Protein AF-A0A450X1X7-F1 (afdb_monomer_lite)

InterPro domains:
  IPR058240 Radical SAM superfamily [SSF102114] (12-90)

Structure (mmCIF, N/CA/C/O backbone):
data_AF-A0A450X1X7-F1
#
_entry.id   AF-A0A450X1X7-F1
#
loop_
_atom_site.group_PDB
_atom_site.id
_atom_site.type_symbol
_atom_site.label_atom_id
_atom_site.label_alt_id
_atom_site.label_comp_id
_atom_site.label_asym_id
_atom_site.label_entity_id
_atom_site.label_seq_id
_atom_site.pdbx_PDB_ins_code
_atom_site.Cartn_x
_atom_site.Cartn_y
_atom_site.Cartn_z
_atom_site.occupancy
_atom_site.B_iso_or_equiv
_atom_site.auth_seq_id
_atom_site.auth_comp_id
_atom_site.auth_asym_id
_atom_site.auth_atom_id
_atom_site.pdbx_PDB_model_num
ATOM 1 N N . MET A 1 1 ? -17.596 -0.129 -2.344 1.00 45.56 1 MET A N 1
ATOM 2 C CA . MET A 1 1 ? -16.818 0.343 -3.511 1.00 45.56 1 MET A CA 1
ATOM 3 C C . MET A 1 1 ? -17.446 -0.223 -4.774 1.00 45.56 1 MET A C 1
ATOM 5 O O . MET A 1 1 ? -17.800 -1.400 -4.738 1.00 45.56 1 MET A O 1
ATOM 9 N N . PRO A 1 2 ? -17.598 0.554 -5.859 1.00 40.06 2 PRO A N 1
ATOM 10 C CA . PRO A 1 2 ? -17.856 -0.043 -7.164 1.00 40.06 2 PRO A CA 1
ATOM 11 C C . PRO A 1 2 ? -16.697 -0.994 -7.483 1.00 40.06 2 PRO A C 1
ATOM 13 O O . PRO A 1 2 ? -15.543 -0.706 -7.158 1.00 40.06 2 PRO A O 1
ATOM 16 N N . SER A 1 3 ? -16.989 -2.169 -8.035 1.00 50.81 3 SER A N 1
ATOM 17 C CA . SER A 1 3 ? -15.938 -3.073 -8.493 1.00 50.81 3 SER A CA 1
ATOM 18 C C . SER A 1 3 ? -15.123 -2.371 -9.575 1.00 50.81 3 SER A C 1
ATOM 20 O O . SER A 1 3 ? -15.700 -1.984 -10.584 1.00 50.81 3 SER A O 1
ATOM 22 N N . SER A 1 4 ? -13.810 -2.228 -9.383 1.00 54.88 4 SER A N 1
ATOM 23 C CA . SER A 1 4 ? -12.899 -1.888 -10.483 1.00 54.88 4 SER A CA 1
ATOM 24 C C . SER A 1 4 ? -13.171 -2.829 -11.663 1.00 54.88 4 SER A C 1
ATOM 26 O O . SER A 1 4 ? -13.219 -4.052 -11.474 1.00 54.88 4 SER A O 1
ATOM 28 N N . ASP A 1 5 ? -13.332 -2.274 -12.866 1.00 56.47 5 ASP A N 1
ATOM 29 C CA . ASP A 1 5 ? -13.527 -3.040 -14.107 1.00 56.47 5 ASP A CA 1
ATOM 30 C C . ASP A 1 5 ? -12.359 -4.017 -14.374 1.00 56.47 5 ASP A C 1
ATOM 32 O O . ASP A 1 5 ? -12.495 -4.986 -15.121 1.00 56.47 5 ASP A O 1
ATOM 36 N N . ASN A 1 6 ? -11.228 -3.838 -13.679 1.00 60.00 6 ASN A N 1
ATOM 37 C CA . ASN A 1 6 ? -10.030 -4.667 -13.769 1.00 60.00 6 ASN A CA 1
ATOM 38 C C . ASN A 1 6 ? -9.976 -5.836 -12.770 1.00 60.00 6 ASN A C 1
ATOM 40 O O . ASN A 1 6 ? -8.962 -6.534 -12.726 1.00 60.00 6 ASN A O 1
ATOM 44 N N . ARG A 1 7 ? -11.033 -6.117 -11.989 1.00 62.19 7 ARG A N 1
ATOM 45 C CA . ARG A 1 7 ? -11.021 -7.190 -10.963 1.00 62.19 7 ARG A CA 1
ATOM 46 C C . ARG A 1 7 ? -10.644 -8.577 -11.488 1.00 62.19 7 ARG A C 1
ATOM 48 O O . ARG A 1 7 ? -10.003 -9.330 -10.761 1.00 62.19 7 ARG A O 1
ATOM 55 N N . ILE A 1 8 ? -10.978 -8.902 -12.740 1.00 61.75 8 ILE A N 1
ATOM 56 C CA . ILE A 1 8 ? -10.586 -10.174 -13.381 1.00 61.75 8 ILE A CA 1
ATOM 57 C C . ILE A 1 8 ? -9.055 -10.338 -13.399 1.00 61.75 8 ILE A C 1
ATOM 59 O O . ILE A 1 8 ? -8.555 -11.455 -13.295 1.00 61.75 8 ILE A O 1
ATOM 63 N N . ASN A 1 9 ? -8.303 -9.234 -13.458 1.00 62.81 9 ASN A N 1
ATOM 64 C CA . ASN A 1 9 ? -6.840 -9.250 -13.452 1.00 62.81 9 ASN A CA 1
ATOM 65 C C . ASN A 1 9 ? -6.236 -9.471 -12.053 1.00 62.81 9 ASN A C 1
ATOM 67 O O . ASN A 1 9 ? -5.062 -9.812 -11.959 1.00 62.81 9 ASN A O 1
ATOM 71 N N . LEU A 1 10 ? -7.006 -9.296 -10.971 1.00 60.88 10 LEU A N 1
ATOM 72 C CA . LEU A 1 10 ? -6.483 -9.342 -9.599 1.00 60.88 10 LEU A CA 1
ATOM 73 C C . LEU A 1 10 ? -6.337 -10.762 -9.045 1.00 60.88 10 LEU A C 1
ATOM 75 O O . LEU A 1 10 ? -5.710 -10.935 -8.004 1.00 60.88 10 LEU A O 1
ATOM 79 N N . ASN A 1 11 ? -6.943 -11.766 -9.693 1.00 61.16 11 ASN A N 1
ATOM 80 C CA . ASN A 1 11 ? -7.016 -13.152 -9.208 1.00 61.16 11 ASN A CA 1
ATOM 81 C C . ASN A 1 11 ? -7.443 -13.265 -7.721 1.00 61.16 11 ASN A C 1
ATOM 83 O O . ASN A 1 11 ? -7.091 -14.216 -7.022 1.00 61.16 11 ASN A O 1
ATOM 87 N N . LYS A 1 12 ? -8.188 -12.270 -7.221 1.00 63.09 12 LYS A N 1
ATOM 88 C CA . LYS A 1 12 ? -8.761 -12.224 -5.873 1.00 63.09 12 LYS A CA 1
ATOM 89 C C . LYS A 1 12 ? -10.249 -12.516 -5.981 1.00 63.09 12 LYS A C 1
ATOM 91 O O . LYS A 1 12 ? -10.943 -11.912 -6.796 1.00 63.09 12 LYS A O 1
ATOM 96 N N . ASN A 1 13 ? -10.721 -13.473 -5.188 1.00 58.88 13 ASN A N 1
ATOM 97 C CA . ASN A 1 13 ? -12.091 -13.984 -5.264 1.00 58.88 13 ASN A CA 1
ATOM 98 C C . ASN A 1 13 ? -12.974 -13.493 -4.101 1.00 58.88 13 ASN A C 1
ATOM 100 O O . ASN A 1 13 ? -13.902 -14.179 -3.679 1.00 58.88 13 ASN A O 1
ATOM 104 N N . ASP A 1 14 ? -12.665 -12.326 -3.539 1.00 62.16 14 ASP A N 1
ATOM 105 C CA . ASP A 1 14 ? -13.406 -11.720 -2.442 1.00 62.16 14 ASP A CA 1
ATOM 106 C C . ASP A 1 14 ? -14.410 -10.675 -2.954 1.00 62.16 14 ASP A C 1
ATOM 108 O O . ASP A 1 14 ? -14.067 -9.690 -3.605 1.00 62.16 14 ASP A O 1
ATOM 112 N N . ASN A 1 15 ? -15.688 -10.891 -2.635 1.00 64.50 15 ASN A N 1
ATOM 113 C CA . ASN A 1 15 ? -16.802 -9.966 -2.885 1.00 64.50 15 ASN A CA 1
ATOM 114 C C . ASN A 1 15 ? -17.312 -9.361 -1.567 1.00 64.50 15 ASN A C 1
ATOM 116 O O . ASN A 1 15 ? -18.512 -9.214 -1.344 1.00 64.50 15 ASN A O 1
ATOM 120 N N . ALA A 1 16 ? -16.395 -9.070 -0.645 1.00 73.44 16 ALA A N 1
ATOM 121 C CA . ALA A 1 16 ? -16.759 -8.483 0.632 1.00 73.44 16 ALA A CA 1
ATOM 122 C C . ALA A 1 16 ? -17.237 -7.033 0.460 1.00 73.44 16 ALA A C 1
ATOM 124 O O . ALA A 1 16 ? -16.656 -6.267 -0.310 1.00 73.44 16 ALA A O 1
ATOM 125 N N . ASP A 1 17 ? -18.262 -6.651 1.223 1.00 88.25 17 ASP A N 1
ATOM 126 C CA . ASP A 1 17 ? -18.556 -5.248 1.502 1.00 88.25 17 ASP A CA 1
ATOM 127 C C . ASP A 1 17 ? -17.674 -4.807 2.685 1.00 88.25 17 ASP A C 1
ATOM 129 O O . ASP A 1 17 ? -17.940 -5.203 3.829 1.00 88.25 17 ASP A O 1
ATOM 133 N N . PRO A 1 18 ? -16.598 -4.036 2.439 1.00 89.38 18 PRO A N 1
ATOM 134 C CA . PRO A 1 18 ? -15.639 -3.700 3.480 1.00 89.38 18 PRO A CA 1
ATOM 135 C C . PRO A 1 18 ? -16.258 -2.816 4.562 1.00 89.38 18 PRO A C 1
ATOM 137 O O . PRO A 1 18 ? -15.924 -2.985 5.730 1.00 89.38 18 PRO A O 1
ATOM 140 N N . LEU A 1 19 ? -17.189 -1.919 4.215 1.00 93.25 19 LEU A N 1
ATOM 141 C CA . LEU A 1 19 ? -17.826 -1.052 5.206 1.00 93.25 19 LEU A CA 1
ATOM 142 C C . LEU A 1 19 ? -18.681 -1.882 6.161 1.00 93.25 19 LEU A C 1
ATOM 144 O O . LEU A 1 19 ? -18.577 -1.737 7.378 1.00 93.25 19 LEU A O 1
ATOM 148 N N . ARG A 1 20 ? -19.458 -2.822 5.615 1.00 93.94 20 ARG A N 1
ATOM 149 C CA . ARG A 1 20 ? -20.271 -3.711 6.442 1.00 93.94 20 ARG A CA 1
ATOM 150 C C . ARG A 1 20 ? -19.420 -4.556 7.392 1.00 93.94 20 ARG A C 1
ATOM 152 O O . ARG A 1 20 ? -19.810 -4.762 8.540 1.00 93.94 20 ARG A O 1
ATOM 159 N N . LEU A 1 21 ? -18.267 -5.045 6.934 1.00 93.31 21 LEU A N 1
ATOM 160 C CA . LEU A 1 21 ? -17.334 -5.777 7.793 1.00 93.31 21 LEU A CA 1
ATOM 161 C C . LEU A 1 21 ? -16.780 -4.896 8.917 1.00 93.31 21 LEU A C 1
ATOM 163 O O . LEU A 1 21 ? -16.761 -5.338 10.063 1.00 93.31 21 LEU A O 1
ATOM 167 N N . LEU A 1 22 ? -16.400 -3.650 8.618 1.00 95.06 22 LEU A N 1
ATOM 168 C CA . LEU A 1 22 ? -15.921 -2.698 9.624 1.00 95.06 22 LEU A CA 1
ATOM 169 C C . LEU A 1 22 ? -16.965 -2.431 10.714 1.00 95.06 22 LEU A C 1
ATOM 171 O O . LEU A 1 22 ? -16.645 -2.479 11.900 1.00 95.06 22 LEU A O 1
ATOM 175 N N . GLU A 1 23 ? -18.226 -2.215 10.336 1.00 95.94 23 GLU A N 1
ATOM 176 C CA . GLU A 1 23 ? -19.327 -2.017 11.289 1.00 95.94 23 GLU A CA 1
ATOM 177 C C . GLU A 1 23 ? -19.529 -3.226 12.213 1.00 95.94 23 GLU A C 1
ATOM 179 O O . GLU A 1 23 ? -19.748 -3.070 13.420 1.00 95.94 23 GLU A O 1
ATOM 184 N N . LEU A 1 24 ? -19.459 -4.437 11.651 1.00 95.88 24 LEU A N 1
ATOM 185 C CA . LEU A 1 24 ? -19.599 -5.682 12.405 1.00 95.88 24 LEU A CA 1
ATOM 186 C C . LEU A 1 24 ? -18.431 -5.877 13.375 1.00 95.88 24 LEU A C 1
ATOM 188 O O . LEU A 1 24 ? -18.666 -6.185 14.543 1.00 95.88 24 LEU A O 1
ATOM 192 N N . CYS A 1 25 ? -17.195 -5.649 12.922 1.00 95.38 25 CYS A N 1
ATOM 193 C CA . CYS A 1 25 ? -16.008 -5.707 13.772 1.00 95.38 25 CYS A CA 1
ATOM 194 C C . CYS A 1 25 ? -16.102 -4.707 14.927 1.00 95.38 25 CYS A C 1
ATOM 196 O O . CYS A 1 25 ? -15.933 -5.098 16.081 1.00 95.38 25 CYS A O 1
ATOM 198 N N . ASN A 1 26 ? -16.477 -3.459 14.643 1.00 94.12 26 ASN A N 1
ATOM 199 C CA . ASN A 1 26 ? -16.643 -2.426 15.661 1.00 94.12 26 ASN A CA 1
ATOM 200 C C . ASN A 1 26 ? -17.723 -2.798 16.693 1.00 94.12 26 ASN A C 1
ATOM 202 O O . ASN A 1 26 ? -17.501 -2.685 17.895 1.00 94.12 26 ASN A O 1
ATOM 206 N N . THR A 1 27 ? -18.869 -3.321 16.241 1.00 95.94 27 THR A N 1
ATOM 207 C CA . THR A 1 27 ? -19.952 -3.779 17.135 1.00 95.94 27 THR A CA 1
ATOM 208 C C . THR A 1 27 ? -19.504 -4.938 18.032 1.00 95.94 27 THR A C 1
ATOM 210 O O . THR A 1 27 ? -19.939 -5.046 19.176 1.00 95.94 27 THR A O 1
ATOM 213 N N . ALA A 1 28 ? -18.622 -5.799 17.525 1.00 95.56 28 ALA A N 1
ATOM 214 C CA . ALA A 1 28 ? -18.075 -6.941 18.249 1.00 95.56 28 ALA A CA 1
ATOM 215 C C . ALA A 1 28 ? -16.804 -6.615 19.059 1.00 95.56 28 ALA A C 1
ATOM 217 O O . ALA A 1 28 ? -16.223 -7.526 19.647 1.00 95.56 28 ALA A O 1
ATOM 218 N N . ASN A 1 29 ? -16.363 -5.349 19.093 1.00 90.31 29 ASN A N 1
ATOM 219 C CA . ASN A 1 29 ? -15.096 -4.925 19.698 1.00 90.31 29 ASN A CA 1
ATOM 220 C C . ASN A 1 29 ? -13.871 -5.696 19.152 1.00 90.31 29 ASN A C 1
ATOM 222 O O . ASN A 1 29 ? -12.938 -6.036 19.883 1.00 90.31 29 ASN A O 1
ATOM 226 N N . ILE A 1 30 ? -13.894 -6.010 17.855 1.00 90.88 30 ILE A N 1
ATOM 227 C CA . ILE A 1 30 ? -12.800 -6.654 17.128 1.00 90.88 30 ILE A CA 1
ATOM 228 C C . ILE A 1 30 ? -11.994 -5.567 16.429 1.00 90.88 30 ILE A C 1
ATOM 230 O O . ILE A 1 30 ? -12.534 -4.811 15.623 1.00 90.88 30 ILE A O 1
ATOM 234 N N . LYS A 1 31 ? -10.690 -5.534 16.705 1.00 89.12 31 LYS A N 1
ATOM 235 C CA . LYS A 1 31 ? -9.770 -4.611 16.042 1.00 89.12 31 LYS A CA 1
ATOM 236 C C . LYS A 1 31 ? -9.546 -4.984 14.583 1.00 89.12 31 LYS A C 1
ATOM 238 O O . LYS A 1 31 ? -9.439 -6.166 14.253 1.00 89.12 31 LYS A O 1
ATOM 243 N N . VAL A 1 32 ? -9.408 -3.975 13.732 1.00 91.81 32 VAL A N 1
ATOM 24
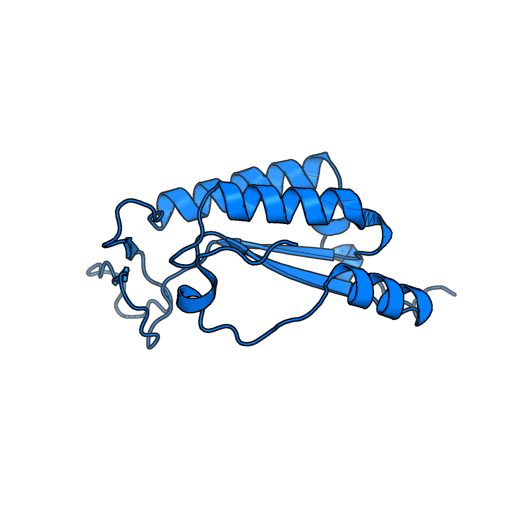4 C CA . VAL A 1 32 ? -9.201 -4.128 12.293 1.00 91.81 32 VAL A CA 1
ATOM 245 C C . VAL A 1 32 ? -7.854 -3.555 11.876 1.00 91.81 32 VAL A C 1
ATOM 247 O O . VAL A 1 32 ? -7.545 -2.383 12.099 1.00 91.81 32 VAL A O 1
ATOM 250 N N . HIS A 1 33 ? -7.070 -4.402 11.214 1.00 91.94 33 HIS A N 1
ATOM 251 C CA . HIS A 1 33 ? -5.845 -4.024 10.529 1.00 91.94 33 HIS A CA 1
ATOM 252 C C . HIS A 1 33 ? -6.016 -4.235 9.023 1.00 91.94 33 HIS A C 1
ATOM 254 O O . HIS A 1 33 ? -6.382 -5.332 8.595 1.00 91.94 33 HIS A O 1
ATOM 260 N N . PHE A 1 34 ? -5.739 -3.205 8.227 1.00 92.69 34 PHE A N 1
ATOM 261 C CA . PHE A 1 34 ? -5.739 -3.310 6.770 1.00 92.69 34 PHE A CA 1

· · ·

Look through the entries above and quote exactly the lines from the line with "IPR058240 Radical SAM" to the line with "ATOM 29 C CA", counting both of those lines.

  IPR058240 Radical SAM superfamily [SSF102114] (12-90)

Structure (mmCIF, N/CA/C/O backbone):
data_AF-A0A450X1X7-F1
#
_entry.id   AF-A0A450X1X7-F1
#
loop_
_atom_site.group_PDB
_atom_site.id
_atom_site.type_symbol
_atom_site.label_atom_id
_atom_site.label_alt_id
_atom_site.label_comp_id
_atom_site.label_asym_id
_atom_site.label_entity_id
_atom_site.label_seq_id
_atom_site.pdbx_PDB_ins_code
_atom_site.Cartn_x
_atom_site.Cartn_y
_atom_site.Cartn_z
_atom_site.occupancy
_atom_site.B_iso_or_equiv
_atom_site.auth_seq_id
_atom_site.auth_comp_id
_atom_site.auth_asym_id
_atom_site.auth_atom_id
_atom_site.pdbx_PDB_model_num
ATOM 1 N N . MET A 1 1 ? -17.596 -0.129 -2.344 1.00 45.56 1 MET A N 1
ATOM 2 C CA . MET A 1 1 ? -16.818 0.343 -3.511 1.00 45.56 1 MET A CA 1
ATOM 3 C C . MET A 1 1 ? -17.446 -0.223 -4.774 1.00 45.56 1 MET A C 1
ATOM 5 O O . MET A 1 1 ? -17.800 -1.400 -4.738 1.00 45.56 1 MET A O 1
ATOM 9 N N . PRO A 1 2 ? -17.598 0.554 -5.859 1.00 40.06 2 PRO A N 1
ATOM 10 C CA . PRO A 1 2 ? -17.856 -0.043 -7.164 1.00 40.06 2 PRO A CA 1
ATOM 11 C C . PRO A 1 2 ? -16.697 -0.994 -7.483 1.00 40.06 2 PRO A C 1
ATOM 13 O O . PRO A 1 2 ? -15.543 -0.706 -7.158 1.00 40.06 2 PRO A O 1
ATOM 16 N N . SER A 1 3 ? -16.989 -2.169 -8.035 1.00 50.81 3 SER A N 1
ATOM 17 C CA . SER A 1 3 ? -15.938 -3.073 -8.493 1.00 50.81 3 SER A CA 1
ATOM 18 C C . SER A 1 3 ? -15.123 -2.371 -9.575 1.00 50.81 3 SER A C 1
ATOM 20 O O . SER A 1 3 ? -15.700 -1.984 -10.584 1.00 50.81 3 SER A O 1
ATOM 22 N N . SER A 1 4 ? -13.810 -2.228 -9.383 1.00 54.88 4 SER A N 1
ATOM 23 C CA . SER A 1 4 ? -12.899 -1.888 -10.483 1.00 54.88 4 SER A CA 1
ATOM 24 C C . SER A 1 4 ? -13.171 -2.829 -11.663 1.00 54.88 4 SER A C 1
ATOM 26 O O . SER A 1 4 ? -13.219 -4.052 -11.474 1.00 54.88 4 SER A O 1
ATOM 28 N N . ASP A 1 5 ? -13.332 -2.274 -12.866 1.00 56.47 5 ASP A N 1
ATOM 29 C CA . ASP A 1 5 ? -13.527 -3.040 -14.107 1.00 56.47 5 ASP A CA 1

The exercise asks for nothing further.